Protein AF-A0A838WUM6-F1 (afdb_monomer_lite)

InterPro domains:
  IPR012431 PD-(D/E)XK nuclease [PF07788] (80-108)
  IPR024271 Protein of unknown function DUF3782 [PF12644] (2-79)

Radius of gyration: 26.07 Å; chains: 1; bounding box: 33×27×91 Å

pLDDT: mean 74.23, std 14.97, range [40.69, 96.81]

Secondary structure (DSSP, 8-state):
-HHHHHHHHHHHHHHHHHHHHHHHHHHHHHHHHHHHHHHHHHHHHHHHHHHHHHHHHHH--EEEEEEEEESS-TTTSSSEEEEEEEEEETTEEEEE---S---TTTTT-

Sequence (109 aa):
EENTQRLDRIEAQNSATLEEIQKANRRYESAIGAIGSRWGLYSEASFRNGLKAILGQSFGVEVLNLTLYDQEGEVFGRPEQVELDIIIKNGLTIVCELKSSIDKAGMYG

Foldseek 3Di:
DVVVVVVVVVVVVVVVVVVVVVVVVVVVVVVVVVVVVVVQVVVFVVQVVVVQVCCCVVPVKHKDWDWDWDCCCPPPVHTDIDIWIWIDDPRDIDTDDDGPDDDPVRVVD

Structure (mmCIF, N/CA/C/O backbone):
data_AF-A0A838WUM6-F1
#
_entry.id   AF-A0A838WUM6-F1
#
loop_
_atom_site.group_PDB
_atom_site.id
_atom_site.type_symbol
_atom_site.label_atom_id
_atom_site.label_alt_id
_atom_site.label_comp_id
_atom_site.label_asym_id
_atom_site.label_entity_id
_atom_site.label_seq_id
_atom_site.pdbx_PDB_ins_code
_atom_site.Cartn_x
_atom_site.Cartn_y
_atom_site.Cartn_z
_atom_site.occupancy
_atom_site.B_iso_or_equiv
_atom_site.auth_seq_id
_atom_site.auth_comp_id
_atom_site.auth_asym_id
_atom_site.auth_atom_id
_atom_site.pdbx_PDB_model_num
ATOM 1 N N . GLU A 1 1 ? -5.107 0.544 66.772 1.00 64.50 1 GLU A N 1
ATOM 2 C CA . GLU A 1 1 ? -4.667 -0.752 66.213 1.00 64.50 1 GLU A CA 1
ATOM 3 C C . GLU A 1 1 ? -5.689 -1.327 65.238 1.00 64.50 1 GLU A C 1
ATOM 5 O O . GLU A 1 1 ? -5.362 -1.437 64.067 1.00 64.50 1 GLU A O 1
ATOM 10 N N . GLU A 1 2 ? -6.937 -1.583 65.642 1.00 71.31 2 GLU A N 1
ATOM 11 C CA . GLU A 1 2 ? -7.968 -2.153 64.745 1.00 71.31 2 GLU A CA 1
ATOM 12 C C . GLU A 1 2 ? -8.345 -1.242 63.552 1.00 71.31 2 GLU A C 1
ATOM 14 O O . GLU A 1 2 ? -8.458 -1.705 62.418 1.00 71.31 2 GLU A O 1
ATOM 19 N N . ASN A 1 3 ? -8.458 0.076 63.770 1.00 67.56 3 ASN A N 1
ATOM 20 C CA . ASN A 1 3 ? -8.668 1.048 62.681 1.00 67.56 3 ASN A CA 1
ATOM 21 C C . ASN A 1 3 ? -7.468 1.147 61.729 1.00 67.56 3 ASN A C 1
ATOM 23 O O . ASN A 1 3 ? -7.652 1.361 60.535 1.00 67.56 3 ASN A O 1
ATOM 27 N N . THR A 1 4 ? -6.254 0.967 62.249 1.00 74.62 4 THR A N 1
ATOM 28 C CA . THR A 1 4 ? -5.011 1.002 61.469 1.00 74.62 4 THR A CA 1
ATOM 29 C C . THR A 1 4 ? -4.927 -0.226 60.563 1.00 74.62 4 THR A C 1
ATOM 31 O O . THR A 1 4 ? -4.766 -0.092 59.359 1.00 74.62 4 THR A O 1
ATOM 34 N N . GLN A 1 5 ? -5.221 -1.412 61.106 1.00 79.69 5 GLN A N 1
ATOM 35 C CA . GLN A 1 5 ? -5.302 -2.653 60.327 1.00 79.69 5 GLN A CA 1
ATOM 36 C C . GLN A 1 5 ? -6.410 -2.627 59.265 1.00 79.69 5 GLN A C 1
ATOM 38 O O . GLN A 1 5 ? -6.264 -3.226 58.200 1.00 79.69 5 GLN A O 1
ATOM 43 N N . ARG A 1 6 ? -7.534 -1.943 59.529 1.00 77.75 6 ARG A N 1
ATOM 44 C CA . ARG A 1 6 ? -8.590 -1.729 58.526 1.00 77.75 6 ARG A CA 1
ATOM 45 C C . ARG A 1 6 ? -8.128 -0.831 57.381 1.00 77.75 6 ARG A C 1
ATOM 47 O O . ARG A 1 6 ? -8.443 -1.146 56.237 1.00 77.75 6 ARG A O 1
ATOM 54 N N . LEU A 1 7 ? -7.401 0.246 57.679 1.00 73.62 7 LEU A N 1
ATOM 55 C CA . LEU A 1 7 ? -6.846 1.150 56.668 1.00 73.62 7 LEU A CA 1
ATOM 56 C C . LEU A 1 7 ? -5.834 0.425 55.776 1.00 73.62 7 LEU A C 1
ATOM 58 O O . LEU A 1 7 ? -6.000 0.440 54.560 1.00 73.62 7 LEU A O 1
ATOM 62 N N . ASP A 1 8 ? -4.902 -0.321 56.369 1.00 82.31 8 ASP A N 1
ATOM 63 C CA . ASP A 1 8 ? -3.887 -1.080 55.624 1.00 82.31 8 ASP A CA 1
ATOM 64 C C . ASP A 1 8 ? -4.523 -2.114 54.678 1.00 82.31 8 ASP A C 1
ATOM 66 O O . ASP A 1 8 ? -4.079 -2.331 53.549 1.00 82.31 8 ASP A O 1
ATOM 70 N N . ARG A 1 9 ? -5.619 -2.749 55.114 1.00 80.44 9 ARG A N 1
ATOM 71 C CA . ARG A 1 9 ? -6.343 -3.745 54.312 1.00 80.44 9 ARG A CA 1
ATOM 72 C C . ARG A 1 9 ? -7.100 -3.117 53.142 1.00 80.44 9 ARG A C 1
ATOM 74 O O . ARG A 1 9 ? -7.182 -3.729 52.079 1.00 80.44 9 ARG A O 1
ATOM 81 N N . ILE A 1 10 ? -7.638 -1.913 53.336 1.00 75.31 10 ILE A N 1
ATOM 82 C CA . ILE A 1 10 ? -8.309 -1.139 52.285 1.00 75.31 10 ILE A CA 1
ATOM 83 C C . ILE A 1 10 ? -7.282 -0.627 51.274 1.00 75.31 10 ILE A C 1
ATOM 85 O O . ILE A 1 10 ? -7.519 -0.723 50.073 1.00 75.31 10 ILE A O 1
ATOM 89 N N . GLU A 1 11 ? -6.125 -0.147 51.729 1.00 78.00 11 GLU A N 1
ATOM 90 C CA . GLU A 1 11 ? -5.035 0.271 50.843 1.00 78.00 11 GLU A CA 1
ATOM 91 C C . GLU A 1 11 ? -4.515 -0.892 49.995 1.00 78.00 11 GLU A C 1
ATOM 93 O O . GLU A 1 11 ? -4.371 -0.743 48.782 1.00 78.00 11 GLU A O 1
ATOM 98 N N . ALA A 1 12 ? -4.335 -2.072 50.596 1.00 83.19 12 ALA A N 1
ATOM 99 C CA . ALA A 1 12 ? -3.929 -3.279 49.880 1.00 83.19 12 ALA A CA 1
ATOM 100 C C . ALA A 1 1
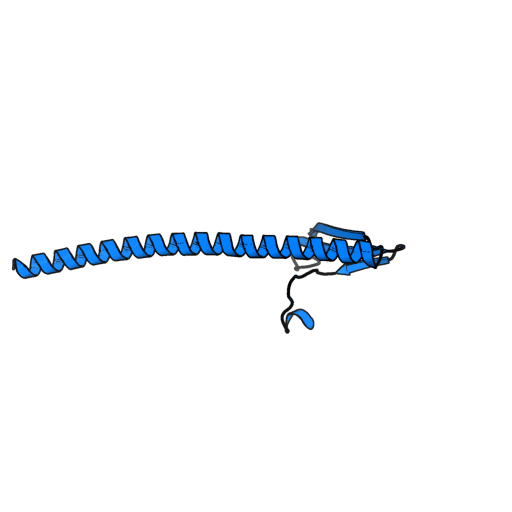2 ? -4.984 -3.766 48.867 1.00 83.19 12 ALA A C 1
ATOM 102 O O . ALA A 1 12 ? -4.643 -4.237 47.783 1.00 83.19 12 ALA A O 1
ATOM 103 N N . GLN A 1 13 ? -6.277 -3.653 49.189 1.00 81.19 13 GLN A N 1
ATOM 104 C CA . GLN A 1 13 ? -7.347 -3.976 48.237 1.00 81.19 13 GLN A CA 1
ATOM 105 C C . GLN A 1 13 ? -7.421 -2.961 47.095 1.00 81.19 13 GLN A C 1
ATOM 107 O O . GLN A 1 13 ? -7.606 -3.348 45.940 1.00 81.19 13 GLN A O 1
ATOM 112 N N . ASN A 1 14 ? -7.245 -1.675 47.392 1.00 66.62 14 ASN A N 1
ATOM 113 C CA . ASN A 1 14 ? -7.250 -0.621 46.386 1.00 66.62 14 ASN A CA 1
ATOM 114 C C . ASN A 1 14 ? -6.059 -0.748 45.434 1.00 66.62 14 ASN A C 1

####

§ **WORK TO BE COMPLETED**
Would you copy out exactly the lines from the one holding "ATOM 102 O O" through the end of the entries above, both ends included?

§ **ANSWER TO THE EXERCISE**
ATOM 102 O O . ALA A 1 12 ? -4.643 -4.237 47.783 1.00 83.19 12 ALA A O 1
ATOM 103 N N . GLN A 1 13 ? -6.277 -3.653 49.189 1.00 81.19 13 GLN A N 1
ATOM 104 C CA . GLN A 1 13 ? -7.347 -3.976 48.237 1.00 81.19 13 GLN A CA 1
ATOM 105 C C . GLN A 1 13 ? -7.421 -2.961 47.095 1.00 81.19 13 GLN A C 1
ATOM 107 O O . GLN A 1 13 ? -7.606 -3.348 45.940 1.00 81.19 13 GLN A O 1
ATOM 112 N N . ASN A 1 14 ? -7.245 -1.675 47.392 1.00 66.62 14 ASN A N 1
ATOM 113 C CA . ASN A 1 14 ? -7.250 -0.621 46.386 1.00 66.62 14 ASN A CA 1
ATOM 114 C C . ASN A 1 14 ? -6.059 -0.748 45.434 1.00 66.62 14 ASN A C 1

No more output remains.